--- START ---

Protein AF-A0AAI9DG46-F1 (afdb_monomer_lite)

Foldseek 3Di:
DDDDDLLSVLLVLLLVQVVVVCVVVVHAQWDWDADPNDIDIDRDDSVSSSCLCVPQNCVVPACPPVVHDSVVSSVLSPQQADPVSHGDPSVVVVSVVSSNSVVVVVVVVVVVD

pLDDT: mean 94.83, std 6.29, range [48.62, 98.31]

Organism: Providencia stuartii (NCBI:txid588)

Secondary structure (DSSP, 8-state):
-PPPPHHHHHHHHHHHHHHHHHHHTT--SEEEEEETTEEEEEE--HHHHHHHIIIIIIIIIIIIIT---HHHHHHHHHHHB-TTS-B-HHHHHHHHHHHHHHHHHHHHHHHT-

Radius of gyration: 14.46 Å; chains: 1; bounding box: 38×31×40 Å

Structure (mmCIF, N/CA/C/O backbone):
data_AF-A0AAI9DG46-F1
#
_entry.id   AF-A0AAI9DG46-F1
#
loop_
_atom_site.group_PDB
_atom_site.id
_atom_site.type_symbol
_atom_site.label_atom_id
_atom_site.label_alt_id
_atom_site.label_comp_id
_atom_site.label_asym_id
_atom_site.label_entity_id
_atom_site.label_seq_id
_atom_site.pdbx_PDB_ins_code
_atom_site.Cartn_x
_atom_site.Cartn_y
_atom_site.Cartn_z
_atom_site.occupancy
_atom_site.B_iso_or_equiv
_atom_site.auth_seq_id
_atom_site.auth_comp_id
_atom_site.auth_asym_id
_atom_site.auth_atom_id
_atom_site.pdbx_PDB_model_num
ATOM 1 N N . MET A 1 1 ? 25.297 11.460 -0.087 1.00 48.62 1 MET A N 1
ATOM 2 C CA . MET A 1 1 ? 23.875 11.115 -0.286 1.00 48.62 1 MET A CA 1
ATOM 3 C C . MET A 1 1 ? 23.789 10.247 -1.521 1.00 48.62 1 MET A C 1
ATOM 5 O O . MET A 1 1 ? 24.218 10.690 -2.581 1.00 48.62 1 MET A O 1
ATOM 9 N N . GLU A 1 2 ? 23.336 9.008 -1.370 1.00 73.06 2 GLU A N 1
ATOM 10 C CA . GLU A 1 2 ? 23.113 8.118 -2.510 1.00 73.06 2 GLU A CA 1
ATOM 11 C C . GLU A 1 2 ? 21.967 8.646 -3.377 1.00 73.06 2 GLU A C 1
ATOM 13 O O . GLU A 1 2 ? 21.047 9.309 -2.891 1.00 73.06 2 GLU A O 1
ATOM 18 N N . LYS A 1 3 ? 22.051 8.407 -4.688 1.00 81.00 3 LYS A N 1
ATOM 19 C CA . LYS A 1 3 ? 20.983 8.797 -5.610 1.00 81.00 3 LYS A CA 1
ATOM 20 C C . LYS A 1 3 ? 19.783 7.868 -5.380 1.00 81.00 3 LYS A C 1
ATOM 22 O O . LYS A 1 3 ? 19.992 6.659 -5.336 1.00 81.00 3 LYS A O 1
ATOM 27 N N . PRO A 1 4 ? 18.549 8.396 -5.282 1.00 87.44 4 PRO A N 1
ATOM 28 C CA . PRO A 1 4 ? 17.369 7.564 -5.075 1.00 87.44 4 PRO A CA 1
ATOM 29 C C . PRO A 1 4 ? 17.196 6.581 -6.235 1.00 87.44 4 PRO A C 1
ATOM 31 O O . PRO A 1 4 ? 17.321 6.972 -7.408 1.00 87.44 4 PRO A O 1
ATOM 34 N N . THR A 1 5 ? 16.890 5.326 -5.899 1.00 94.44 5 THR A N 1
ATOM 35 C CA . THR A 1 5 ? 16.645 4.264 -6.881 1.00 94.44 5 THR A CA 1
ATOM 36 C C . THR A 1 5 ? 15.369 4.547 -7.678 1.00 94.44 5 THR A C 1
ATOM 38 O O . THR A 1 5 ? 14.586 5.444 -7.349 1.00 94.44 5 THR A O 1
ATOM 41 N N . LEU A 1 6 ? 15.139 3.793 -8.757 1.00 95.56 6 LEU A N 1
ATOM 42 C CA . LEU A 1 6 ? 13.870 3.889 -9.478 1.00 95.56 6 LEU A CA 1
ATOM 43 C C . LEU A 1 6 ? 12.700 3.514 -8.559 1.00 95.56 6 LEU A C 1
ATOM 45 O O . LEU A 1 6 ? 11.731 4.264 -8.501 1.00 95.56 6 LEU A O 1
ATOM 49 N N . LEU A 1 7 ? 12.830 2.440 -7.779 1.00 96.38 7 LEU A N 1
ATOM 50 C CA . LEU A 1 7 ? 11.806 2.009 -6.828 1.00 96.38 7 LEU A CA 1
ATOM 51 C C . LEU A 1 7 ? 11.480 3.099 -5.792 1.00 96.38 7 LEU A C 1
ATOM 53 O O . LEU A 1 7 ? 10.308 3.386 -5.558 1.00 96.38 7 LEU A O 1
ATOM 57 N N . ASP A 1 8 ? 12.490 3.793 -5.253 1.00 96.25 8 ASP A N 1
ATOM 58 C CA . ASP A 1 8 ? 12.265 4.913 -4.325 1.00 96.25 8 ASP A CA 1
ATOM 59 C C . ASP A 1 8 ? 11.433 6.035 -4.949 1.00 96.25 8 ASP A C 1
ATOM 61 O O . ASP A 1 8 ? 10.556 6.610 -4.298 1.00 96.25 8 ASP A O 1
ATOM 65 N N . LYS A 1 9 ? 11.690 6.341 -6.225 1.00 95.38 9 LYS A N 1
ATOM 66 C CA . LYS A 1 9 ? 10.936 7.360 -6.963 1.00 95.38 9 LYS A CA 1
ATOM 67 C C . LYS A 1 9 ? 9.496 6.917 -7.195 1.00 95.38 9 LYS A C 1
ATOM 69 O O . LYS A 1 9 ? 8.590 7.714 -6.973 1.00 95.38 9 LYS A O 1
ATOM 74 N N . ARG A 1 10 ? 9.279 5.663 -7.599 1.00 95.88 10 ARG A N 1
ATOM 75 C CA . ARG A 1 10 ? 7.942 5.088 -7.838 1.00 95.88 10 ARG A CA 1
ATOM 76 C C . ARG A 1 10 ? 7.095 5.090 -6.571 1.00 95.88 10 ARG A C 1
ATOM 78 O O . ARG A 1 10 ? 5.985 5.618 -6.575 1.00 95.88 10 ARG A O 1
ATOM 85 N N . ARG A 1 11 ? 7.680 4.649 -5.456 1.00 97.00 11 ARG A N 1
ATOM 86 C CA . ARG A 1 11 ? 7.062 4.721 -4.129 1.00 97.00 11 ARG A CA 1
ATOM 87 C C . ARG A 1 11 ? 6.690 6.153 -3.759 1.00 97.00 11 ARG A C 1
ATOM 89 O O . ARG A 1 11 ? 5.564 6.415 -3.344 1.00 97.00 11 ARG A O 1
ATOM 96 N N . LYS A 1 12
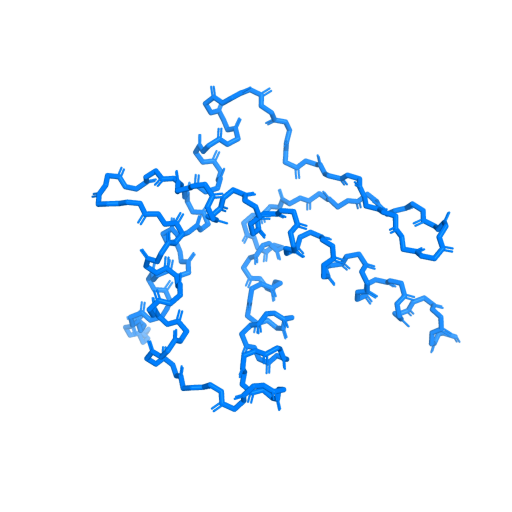 ? 7.617 7.100 -3.939 1.00 96.25 12 LYS A N 1
ATOM 97 C CA . LYS A 1 12 ? 7.346 8.516 -3.670 1.00 96.25 12 LYS A CA 1
ATOM 98 C C . LYS A 1 12 ? 6.196 9.052 -4.530 1.00 96.25 12 LYS A C 1
ATOM 100 O O . LYS A 1 12 ? 5.331 9.741 -3.999 1.00 96.25 12 LYS A O 1
ATOM 105 N N . HIS A 1 13 ? 6.165 8.731 -5.821 1.00 96.44 13 HIS A N 1
ATOM 106 C CA . HIS A 1 13 ? 5.085 9.154 -6.712 1.00 96.44 13 HIS A CA 1
ATOM 107 C C . HIS A 1 13 ? 3.729 8.598 -6.288 1.00 96.44 13 HIS A C 1
ATOM 109 O O . HIS A 1 13 ? 2.753 9.346 -6.279 1.00 96.44 13 H
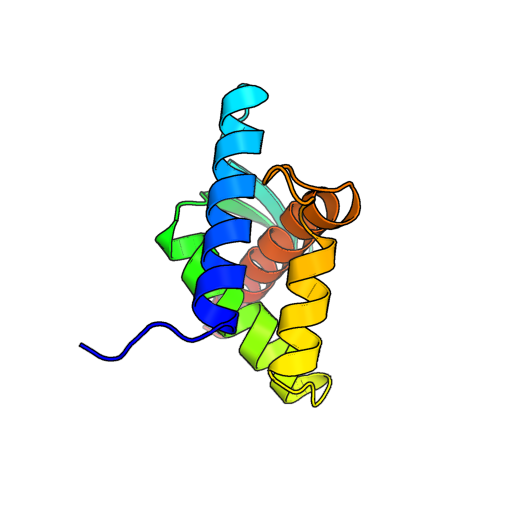IS A O 1
ATOM 115 N N . PHE A 1 14 ? 3.674 7.328 -5.885 1.00 97.75 14 PHE A N 1
ATOM 116 C CA . PHE A 1 14 ? 2.453 6.742 -5.349 1.00 97.75 14 PHE A CA 1
ATOM 117 C C . PHE A 1 14 ? 1.985 7.470 -4.078 1.00 97.75 14 PHE A C 1
ATOM 119 O O . PHE A 1 14 ? 0.833 7.892 -4.011 1.00 97.75 14 PHE A O 1
ATOM 126 N N . ILE A 1 15 ? 2.883 7.713 -3.116 1.00 98.00 15 ILE A N 1
ATOM 127 C CA . ILE A 1 15 ? 2.574 8.462 -1.885 1.00 98.00 15 ILE A CA 1
ATOM 128 C C . ILE A 1 15 ? 2.018 9.856 -2.208 1.00 98.00 15 ILE A C 1
ATOM 130 O O . ILE A 1 15 ? 0.964 10.242 -1.696 1.00 98.00 15 ILE A O 1
ATOM 134 N N . ASP A 1 16 ? 2.691 10.601 -3.088 1.00 97.06 16 ASP A N 1
ATOM 135 C CA . ASP A 1 16 ? 2.246 11.934 -3.499 1.00 97.06 16 ASP A CA 1
ATOM 136 C C . ASP A 1 16 ? 0.852 11.870 -4.159 1.00 97.06 16 ASP A C 1
ATOM 138 O O . ASP A 1 16 ? -0.017 12.696 -3.866 1.00 97.06 16 ASP A O 1
ATOM 142 N N . ALA A 1 17 ? 0.603 10.858 -5.002 1.00 97.56 17 ALA A N 1
ATOM 143 C CA . ALA A 1 17 ? -0.683 10.645 -5.664 1.00 97.56 17 ALA A CA 1
ATOM 144 C C . ALA A 1 17 ? -1.816 10.308 -4.676 1.00 97.56 17 ALA A C 1
ATOM 146 O O . ALA A 1 17 ? -2.940 10.792 -4.855 1.00 97.56 17 ALA A O 1
ATOM 147 N N . VAL A 1 18 ? -1.531 9.531 -3.623 1.00 97.75 18 VAL A N 1
ATOM 148 C CA . VAL A 1 18 ? -2.477 9.223 -2.535 1.00 97.75 18 VAL A CA 1
ATOM 149 C C . VAL A 1 18 ? -2.890 10.494 -1.802 1.00 97.75 18 VAL A C 1
ATOM 151 O O . VAL A 1 18 ? -4.086 10.792 -1.713 1.00 97.75 18 VAL A O 1
ATOM 154 N N . PHE A 1 19 ? -1.932 11.293 -1.331 1.00 97.25 19 PHE A N 1
ATOM 155 C CA . PHE A 1 19 ? -2.257 12.506 -0.576 1.00 97.25 19 PHE A CA 1
ATOM 156 C C . PHE A 1 19 ? -2.910 13.588 -1.447 1.00 97.25 19 PHE A C 1
ATOM 158 O O . PHE A 1 19 ? -3.838 14.262 -0.991 1.00 97.25 19 PHE A O 1
ATOM 165 N N . ASP A 1 20 ? -2.520 13.712 -2.719 1.00 96.19 20 ASP A N 1
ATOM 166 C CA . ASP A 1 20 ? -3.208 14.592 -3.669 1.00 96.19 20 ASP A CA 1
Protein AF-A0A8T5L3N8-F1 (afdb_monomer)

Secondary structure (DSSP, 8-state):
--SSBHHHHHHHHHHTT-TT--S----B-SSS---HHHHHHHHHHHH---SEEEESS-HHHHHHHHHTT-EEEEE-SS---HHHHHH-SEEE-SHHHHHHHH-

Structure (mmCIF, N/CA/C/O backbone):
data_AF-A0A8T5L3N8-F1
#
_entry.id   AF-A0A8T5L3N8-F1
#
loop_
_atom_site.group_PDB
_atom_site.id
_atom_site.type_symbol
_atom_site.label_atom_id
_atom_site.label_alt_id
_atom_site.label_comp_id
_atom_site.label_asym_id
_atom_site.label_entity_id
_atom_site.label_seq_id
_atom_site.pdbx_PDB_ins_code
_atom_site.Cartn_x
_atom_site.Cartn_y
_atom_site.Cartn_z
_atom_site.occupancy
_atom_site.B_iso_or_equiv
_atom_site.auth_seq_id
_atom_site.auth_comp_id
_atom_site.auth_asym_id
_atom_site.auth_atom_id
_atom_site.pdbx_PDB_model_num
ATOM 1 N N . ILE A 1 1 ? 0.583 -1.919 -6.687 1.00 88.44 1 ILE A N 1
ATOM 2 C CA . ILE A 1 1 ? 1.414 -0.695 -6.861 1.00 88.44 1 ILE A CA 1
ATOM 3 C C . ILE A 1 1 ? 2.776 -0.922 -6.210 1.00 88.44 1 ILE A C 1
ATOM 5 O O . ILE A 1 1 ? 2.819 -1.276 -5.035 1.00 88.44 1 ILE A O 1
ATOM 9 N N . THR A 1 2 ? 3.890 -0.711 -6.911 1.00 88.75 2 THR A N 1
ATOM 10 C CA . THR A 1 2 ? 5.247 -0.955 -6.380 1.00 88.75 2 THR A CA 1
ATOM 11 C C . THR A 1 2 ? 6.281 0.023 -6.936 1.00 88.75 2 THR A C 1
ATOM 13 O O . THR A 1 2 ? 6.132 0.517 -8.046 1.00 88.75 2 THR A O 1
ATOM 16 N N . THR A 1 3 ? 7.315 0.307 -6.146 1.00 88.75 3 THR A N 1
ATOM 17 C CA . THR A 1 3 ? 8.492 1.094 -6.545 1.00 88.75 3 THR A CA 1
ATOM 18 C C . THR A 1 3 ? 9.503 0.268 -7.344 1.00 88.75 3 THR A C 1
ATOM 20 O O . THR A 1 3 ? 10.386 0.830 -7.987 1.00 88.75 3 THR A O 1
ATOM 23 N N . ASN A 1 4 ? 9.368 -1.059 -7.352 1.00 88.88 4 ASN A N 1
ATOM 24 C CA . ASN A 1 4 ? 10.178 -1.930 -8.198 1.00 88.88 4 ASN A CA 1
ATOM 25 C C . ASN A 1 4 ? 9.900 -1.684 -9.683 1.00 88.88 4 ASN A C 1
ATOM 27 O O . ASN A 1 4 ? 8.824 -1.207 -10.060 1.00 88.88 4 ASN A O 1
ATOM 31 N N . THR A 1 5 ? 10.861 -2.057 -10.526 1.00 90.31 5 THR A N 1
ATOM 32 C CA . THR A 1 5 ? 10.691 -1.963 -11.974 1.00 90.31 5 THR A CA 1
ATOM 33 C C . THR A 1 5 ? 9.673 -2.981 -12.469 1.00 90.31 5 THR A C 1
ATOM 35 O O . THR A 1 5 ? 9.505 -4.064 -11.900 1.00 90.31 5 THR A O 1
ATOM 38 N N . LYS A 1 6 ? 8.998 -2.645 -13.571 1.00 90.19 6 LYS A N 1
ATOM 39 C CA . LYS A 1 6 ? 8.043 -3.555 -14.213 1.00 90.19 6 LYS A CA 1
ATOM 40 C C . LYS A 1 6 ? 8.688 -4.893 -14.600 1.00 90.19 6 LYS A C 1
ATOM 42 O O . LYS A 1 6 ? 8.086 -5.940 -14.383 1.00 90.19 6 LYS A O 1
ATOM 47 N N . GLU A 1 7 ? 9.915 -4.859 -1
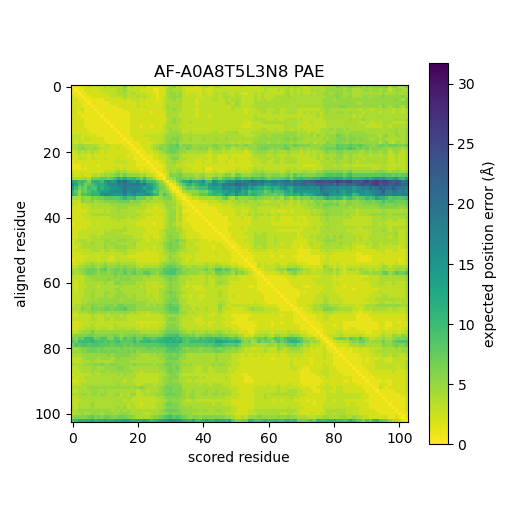5.117 1.00 91.19 7 GLU A N 1
ATOM 48 C CA . GLU A 1 7 ? 10.682 -6.057 -15.477 1.00 91.19 7 GLU A CA 1
ATOM 49 C C . GLU A 1 7 ? 10.932 -6.963 -14.266 1.00 91.19 7 GLU A C 1
ATOM 51 O O . GLU A 1 7 ? 10.623 -8.152 -14.317 1.00 91.19 7 GLU A O 1
ATOM 56 N N . HIS A 1 8 ? 11.400 -6.393 -13.152 1.00 92.62 8 HIS A N 1
ATOM 57 C CA . HIS A 1 8 ? 11.669 -7.159 -11.937 1.00 92.62 8 HIS A CA 1
ATOM 58 C C . HIS A 1 8 ? 10.403 -7.837 -11.395 1.00 92.62 8 HIS A C 1
ATOM 60 O O . HIS A 1 8 ? 10.424 -9.006 -11.016 1.00 92.62 8 HIS A O 1
ATOM 66 N N . ILE A 1 9 ? 9.272 -7.127 -11.411 1.00 93.00 9 ILE A N 1
ATOM 67 C CA . ILE A 1 9 ? 7.992 -7.691 -10.974 1.00 93.00 9 ILE A CA 1
ATOM 68 C C . ILE A 1 9 ? 7.537 -8.820 -11.897 1.00 93.00 9 ILE A C 1
ATOM 70 O O . ILE A 1 9 ? 7.080 -9.848 -11.406 1.00 93.00 9 ILE A O 1
ATOM 74 N N . HIS A 1 10 ? 7.692 -8.678 -13.214 1.00 92.31 10 HIS A N 1
ATOM 75 C CA . HIS A 1 10 ? 7.354 -9.758 -14.139 1.00 92.31 10 HIS A CA 1
ATOM 76 C C . HIS A 1 10 ? 8.185 -11.021 -13.895 1.00 92.31 10 HIS A C 1
ATOM 78 O O . HIS A 1 10 ? 7.607 -12.104 -13.871 1.00 92.31 10 HIS A O 1
ATOM 84 N N . GLN A 1 11 ? 9.488 -10.885 -13.633 1.00 94.56 11 GLN A N 1
ATOM 85 C CA . GLN A 1 11 ? 10.359 -12.019 -13.303 1.00 94.56 11 GLN A CA 1
ATOM 86 C C . GLN A 1 11 ? 9.902 -12.745 -12.027 1.00 94.56 11 GLN A C 1
ATOM 88 O O . GLN A 1 11 ? 9.838 -1
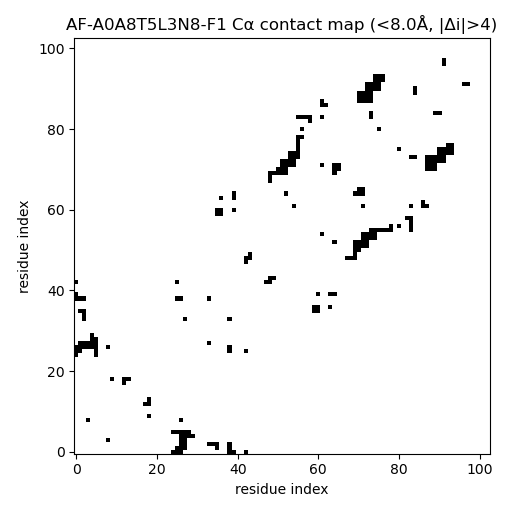3.973 -12.016 1.00 94.56 11 GLN A O 1
ATOM 93 N N . ILE A 1 12 ? 9.531 -12.004 -10.972 1.00 95.00 12 ILE A N 1
ATOM 94 C CA . ILE A 1 12 ? 9.006 -12.591 -9.725 1.00 95.00 12 ILE A CA 1
ATOM 95 C C . ILE A 1 12 ? 7.722 -13.382 -9.998 1.00 95.00 12 ILE A C 1
ATOM 97 O O . ILE A 1 12 ? 7.588 -14.521 -9.554 1.00 95.00 12 ILE A O 1
ATOM 101 N N . LEU A 1 13 ? 6.775 -12.789 -10.730 1.00 95.56 13 LEU A N 1
ATOM 102 C CA . LEU A 1 13 ? 5.484 -13.425 -11.001 1.00 95.56 13 LEU A CA 1
ATOM 103 C C . LEU A 1 13 ? 5.619 -14.658 -11.892 1.00 95.56 13 LEU A C 1
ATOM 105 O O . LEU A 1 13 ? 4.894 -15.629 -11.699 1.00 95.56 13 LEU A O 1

--- END ---

--- Task requirements ---
Print the lines above from the one with "ATOM 43 C C" through the one with "ATOM 49 N N", both included, exactly as written and nothing more.

--- Problem solution ---
ATOM 43 C C . LEU A 1 6 ? 12.700 3.514 -8.559 1.00 95.56 6 LEU A C 1
ATOM 45 O O . LEU A 1 6 ? 11.731 4.264 -8.501 1.00 95.56 6 LEU A O 1
ATOM 49 N N . LEU A 1 7 ? 12.830 2.440 -7.779 1.00 96.38 7 LEU A N 1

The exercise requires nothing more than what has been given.